Die Frage, welche Wirkungen die Haft auf den Angeklagten hatte, ist indes − ebenso wie sonstige Veränderungen in seinen Lebensverhältnissen (vgl. OLG Naumburg, Beschluss vom 13. August 2015 – 2 Rv 94/15 – juris Rdn. 7) − nicht erst im Rahmen der Bewährungsentscheidung, sondern schon bei der Frage zu prüfen, ob die Verhängung einer kurzen Freiheitsstrafe unerlässlich ist oder eine (unter Umständen empfindliche) Geldstrafe zur Einwirkung auf den Angeklagten als ausreichend angesehen werden kann (vgl. Stree/Kinzig, a.a.O., § 47 Rdn. 13). Eine negative Kriminalprognose führt nicht zwingend zur Unerlässlichkeit der Verhängung einer kurzen Freiheitsstrafe (vgl. OLG Naumburg a.a.O.). Erst recht sind (neue) günstige Umstände im Rahmen der nach § 47 Abs. 1 StGB vorzunehmenden Gesamtwürdigung zu erörtern, wenn die Strafe zur Bewährung ausgesetzt wird. Es gelten erhöhte Begründungsanforderungen, wenn das Gericht − wie hier − die Voraussetzungen der Unerlässlichkeit einer Freiheitsstrafe zur Einwirkung auf den Angeklagten bejaht, ihm aber dennoch eine günstige Prognose stellt (vgl. BGHR StGB § 47 Abs. 1 Umstände 1 − juris; HansOLG Hamburg a.a.O.). Denn die Annahme der Voraussetzungen des § 47 Abs. 1 StGB zieht regelmäßig – wenngleich nicht ausnahmslos (zur Unerlässlichkeit der Verhängung einer kurzen Freiheitsstrafe bei Entbehrlichkeit ihrer Vollstreckung vgl. BGHSt 24, 164; Theune, a.a.O., § 47 Rdn. 15; Maier, a.a.O., § 47 Rdn. 34; Stree/Kinzig, a.a.O., § 47 Rdn. 12) – eine negative Indizwirkung für die Aussetzungsfrage nach sich; die Urteilsgründe zu § 47 StGB und zu § 56 StGB dürfen sich nicht widersprechen (vgl. OLG Dresden NStZ-RR 2013, 41 − juris Rdn. 8; zum Ganzen vgl. Maier, a.a.O., § 47 Rdn. 59). Ein derartiger Widerspruch ergibt sich vorliegend daraus, dass die Kammer auf die erstmalige Hafterfahrung des Angeklagten die „wohlwollende Einschätzung künftiger Rechtstreue“ stützt, nachdem sie zuvor − ohne Berücksichtigung der erlittenen Strafhaft − ausgeführt hat, es gebe keine Änderungen dahingehend, dass der Angeklagte „nach über 20−jähriger Straffälligkeit keine Straftaten mehr begeht“.

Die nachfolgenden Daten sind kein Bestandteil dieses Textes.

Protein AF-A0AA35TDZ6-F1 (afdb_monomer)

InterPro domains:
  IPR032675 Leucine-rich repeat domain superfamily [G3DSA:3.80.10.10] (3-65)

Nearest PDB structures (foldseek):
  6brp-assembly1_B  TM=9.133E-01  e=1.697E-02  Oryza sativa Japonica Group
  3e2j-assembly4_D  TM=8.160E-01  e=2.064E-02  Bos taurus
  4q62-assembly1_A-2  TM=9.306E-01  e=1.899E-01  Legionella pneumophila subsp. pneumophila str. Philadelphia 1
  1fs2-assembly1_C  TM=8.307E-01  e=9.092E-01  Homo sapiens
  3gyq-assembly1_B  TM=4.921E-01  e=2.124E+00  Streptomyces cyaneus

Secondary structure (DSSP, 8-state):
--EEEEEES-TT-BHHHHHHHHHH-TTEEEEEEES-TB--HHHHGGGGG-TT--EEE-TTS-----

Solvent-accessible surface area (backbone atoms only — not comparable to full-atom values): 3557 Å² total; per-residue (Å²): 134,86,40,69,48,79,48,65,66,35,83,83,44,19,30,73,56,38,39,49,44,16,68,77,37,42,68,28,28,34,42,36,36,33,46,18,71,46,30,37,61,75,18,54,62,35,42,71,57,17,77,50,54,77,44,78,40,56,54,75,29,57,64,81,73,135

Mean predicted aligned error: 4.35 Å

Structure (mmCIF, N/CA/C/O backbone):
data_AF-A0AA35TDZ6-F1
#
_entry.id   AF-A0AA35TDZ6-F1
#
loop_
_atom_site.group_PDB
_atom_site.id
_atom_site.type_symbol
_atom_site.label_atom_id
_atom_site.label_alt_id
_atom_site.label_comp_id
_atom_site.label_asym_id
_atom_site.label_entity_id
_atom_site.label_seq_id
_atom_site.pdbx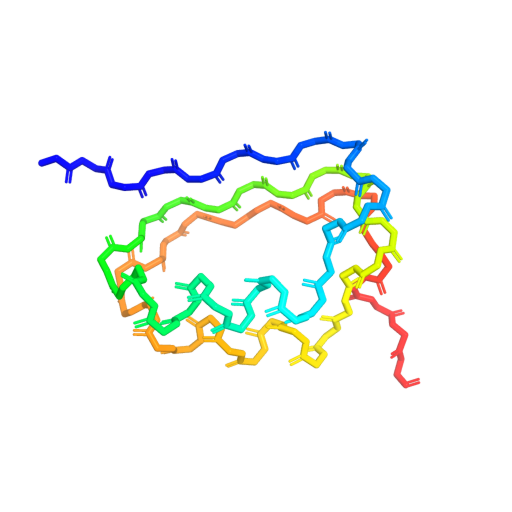_PDB_ins_code
_atom_site.Cartn_x
_atom_site.Cartn_y
_atom_site.Cartn_z
_atom_site.occupancy
_atom_site.B_iso_or_equiv
_atom_site.auth_seq_id
_atom_site.auth_comp_id
_atom_site.auth_asym_id
_atom_site.auth_atom_id
_atom_site.pdbx_PDB_model_num
ATOM 1 N N . MET A 1 1 ? 0.391 2.346 19.340 1.00 48.69 1 MET A N 1
ATOM 2 C CA . MET A 1 1 ? 1.449 2.189 18.323 1.00 48.69 1 MET A CA 1
ATOM 3 C C . MET A 1 1 ? 0.839 2.567 16.983 1.00 48.69 1 MET A C 1
ATOM 5 O O . MET A 1 1 ? -0.245 2.078 16.692 1.00 48.69 1 MET A O 1
ATOM 9 N N . GLN A 1 2 ? 1.413 3.526 16.256 1.00 55.66 2 GLN A N 1
ATOM 10 C CA . GLN A 1 2 ? 0.990 3.825 14.883 1.00 55.66 2 GLN A CA 1
ATOM 11 C C . GLN A 1 2 ? 1.785 2.903 13.958 1.00 55.66 2 GLN A C 1
ATOM 13 O O . GLN A 1 2 ? 3.010 2.891 14.038 1.00 55.66 2 GLN A O 1
ATOM 18 N N . GLU A 1 3 ? 1.102 2.107 13.138 1.00 83.69 3 GLU A N 1
ATOM 19 C CA . GLU A 1 3 ? 1.749 1.319 12.088 1.00 83.69 3 GLU A CA 1
ATOM 20 C C . GLU A 1 3 ? 1.911 2.211 10.859 1.00 83.69 3 GLU A C 1
ATOM 22 O O . GLU A 1 3 ? 0.930 2.626 10.234 1.00 83.69 3 GLU A O 1
ATOM 27 N N . VAL A 1 4 ? 3.167 2.546 10.579 1.00 91.12 4 VAL A N 1
ATOM 28 C CA . VAL A 1 4 ? 3.599 3.382 9.462 1.00 91.12 4 VAL A CA 1
ATOM 29 C C . VAL A 1 4 ? 4.543 2.539 8.618 1.00 91.12 4 VAL A C 1
ATOM 31 O O . VAL A 1 4 ? 5.558 2.063 9.125 1.00 91.12 4 VAL A O 1
ATOM 34 N N . LEU A 1 5 ? 4.213 2.355 7.343 1.00 90.88 5 LEU A N 1
ATOM 35 C CA . LEU A 1 5 ? 5.059 1.656 6.383 1.00 90.88 5 LEU A CA 1
ATOM 36 C C . LEU A 1 5 ? 5.552 2.657 5.338 1.00 90.88 5 LEU A C 1
ATOM 38 O O . LEU A 1 5 ? 4.757 3.250 4.612 1.00 90.88 5 LEU A O 1
ATOM 42 N N . VAL A 1 6 ? 6.868 2.852 5.272 1.00 91.19 6 VAL A N 1
ATOM 43 C CA . VAL A 1 6 ? 7.517 3.724 4.286 1.00 91.19 6 VAL A CA 1
ATOM 44 C C . VAL A 1 6 ? 8.480 2.891 3.460 1.00 91.19 6 VAL A C 1
ATOM 46 O O . VAL A 1 6 ? 9.333 2.191 4.002 1.00 91.19 6 VAL A O 1
ATOM 49 N N . VAL A 1 7 ? 8.325 2.969 2.145 1.00 89.50 7 VAL A N 1
ATOM 50 C CA . VAL A 1 7 ? 9.023 2.160 1.158 1.0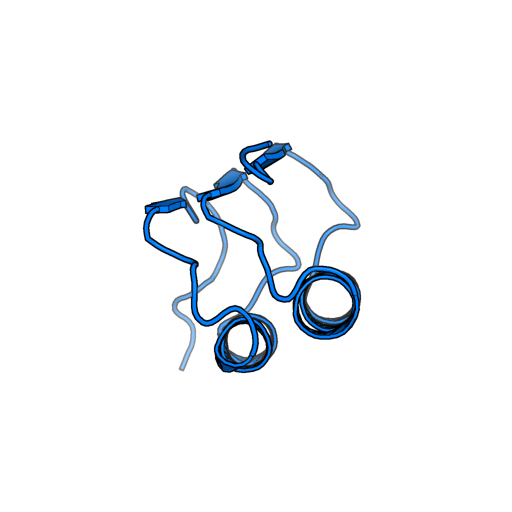0 89.50 7 VAL A CA 1
ATOM 51 C C . VAL A 1 7 ? 9.374 3.055 -0.024 1.00 89.50 7 VAL A C 1
ATOM 53 O O . VAL A 1 7 ? 8.495 3.510 -0.742 1.00 89.50 7 VAL A O 1
ATOM 56 N N . ASN A 1 8 ? 10.655 3.321 -0.248 1.00 91.25 8 ASN A N 1
ATOM 57 C CA . ASN A 1 8 ? 11.087 4.221 -1.315 1.00 91.25 8 ASN A CA 1
ATOM 58 C C . ASN A 1 8 ? 12.088 3.507 -2.221 1.00 9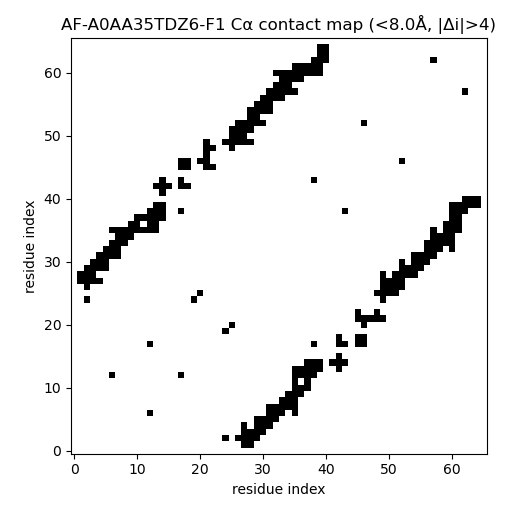1.25 8 ASN A C 1
ATOM 60 O O . ASN A 1 8 ? 12.949 2.775 -1.726 1.00 91.25 8 ASN A O 1
ATOM 64 N N . GLU A 1 9 ? 11.949 3.712 -3.532 1.00 89.31 9 GLU A N 1
ATOM 65 C CA . GLU A 1 9 ? 12.862 3.217 -4.569 1.00 89.31 9 GLU A CA 1
ATOM 66 C C . GLU A 1 9 ? 13.131 1.708 -4.447 1.00 89.31 9 GLU A C 1
ATOM 68 O O . GLU A 1 9 ? 14.242 1.227 -4.664 1.00 89.31 9 GLU A O 1
ATOM 73 N N . GLN A 1 10 ? 12.108 0.938 -4.059 1.00 88.50 10 GLN A N 1
ATOM 74 C CA . GLN A 1 10 ? 12.228 -0.508 -3.930 1.00 88.50 10 GLN A CA 1
ATOM 75 C C . GLN A 1 10 ? 11.868 -1.183 -5.260 1.00 88.50 10 GLN A C 1
ATOM 77 O O . GLN A 1 10 ? 10.686 -1.248 -5.609 1.00 88.50 10 GLN A O 1
ATOM 82 N N . PRO A 1 11 ? 12.845 -1.756 -5.989 1.00 81.25 11 PRO A N 1
ATOM 83 C CA . PRO A 1 11 ? 12.612 -2.320 -7.320 1.00 81.25 11 PRO A CA 1
ATOM 84 C C . PRO A 1 11 ? 11.708 -3.559 -7.302 1.00 81.25 11 PRO A C 1
ATOM 86 O O . PRO A 1 11 ? 11.092 -3.883 -8.310 1.00 81.25 11 PRO A O 1
ATOM 89 N N . MET A 1 12 ? 11.612 -4.243 -6.157 1.00 85.44 12 MET A N 1
ATOM 90 C CA . MET A 1 12 ? 10.815 -5.463 -5.981 1.00 85.44 12 MET A CA 1
ATOM 91 C C . MET A 1 12 ? 9.517 -5.226 -5.199 1.00 85.44 12 MET A C 1
ATOM 93 O O . MET A 1 12 ? 8.764 -6.172 -4.962 1.00 85.44 12 MET A O 1
ATOM 97 N N . PHE A 1 13 ? 9.247 -3.992 -4.759 1.00 89.19 13 PHE A N 1
ATOM 98 C CA . PHE A 1 13 ? 8.020 -3.696 -4.029 1.00 89.19 13 PHE A CA 1
ATOM 99 C C . PHE A 1 13 ? 6.882 -3.439 -5.012 1.00 89.19 13 PHE A C 1
ATOM 101 O O . PHE A 1 13 ? 6.889 -2.443 -5.734 1.00 89.19 13 PHE A O 1
ATOM 108 N N . GLY A 1 14 ? 5.913 -4.351 -5.029 1.00 89.00 14 GLY A N 1
ATOM 109 C CA . GLY A 1 14 ? 4.777 -4.309 -5.940 1.00 89.00 14 GLY A CA 1
ATOM 110 C C . GLY A 1 14 ? 3.524 -4.946 -5.356 1.00 89.00 14 GLY A C 1
ATOM 111 O O . GLY A 1 14 ? 3.437 -5.192 -4.151 1.00 89.00 14 GLY A O 1
ATOM 112 N N . ASP A 1 15 ? 2.564 -5.253 -6.222 1.00 90.69 15 ASP A N 1
ATOM 113 C CA . ASP A 1 15 ? 1.210 -5.672 -5.830 1.00 90.69 15 ASP A CA 1
ATOM 114 C C . ASP A 1 15 ? 1.161 -6.893 -4.910 1.00 90.69 15 ASP A C 1
ATOM 116 O O . ASP A 1 15 ? 0.336 -6.968 -4.001 1.00 90.69 15 ASP A O 1
ATOM 120 N N . VAL A 1 16 ? 2.061 -7.860 -5.110 1.00 91.88 16 VAL A N 1
ATOM 121 C CA . VAL A 1 16 ? 2.146 -9.055 -4.254 1.00 91.88 16 VAL A CA 1
ATOM 122 C C . VAL A 1 16 ? 2.486 -8.668 -2.816 1.00 91.88 16 VAL A C 1
ATOM 124 O O . VAL A 1 16 ? 1.859 -9.163 -1.878 1.00 91.88 16 VAL A O 1
ATOM 127 N N . THR A 1 17 ? 3.447 -7.762 -2.645 1.00 90.81 17 THR A N 1
ATOM 128 C CA . THR A 1 17 ? 3.868 -7.263 -1.334 1.00 90.81 17 THR A CA 1
ATOM 129 C C . THR A 1 17 ? 2.779 -6.398 -0.713 1.00 90.81 17 THR A C 1
ATOM 131 O O . THR A 1 17 ? 2.452 -6.576 0.455 1.00 90.81 17 THR A O 1
ATOM 134 N N . LEU A 1 18 ? 2.142 -5.533 -1.504 1.00 90.69 18 LEU A N 1
ATOM 135 C CA . LEU A 1 18 ? 0.979 -4.746 -1.084 1.00 90.69 18 LEU A CA 1
ATOM 136 C C . LEU A 1 18 ? -0.170 -5.619 -0.572 1.00 90.69 18 LEU A C 1
ATOM 138 O O . LEU A 1 18 ? -0.791 -5.301 0.440 1.00 90.69 18 LEU A O 1
ATOM 142 N N . ARG A 1 19 ? -0.416 -6.760 -1.220 1.00 92.12 19 ARG A N 1
ATOM 143 C CA . ARG A 1 19 ? -1.436 -7.719 -0.787 1.00 92.12 19 ARG A CA 1
ATOM 144 C C . ARG A 1 19 ? -1.097 -8.382 0.545 1.00 92.12 19 ARG A C 1
ATOM 146 O O . ARG A 1 19 ? -1.995 -8.611 1.353 1.00 92.12 19 ARG A O 1
ATOM 153 N N . LEU A 1 20 ? 0.181 -8.671 0.789 1.00 90.88 20 LEU A N 1
ATOM 154 C CA . LEU A 1 20 ? 0.646 -9.143 2.096 1.00 90.88 20 LEU A CA 1
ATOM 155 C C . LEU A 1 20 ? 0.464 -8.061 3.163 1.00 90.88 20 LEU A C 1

3. Die aufgezeigten Erörterungsmängel begründen eine Verletzung des sachlichen Rechts. Der Senat hebt das angefochtene Urteil daher gemäß § 349 Abs. 4 StPO mit den Feststellungen auf und verweist die Sache gemäß § 354 Abs. 2 Satz 1 StPO zu neuer Verhandlung und Entscheidung an eine andere Strafkammer des Landgerichts Berlin zurück.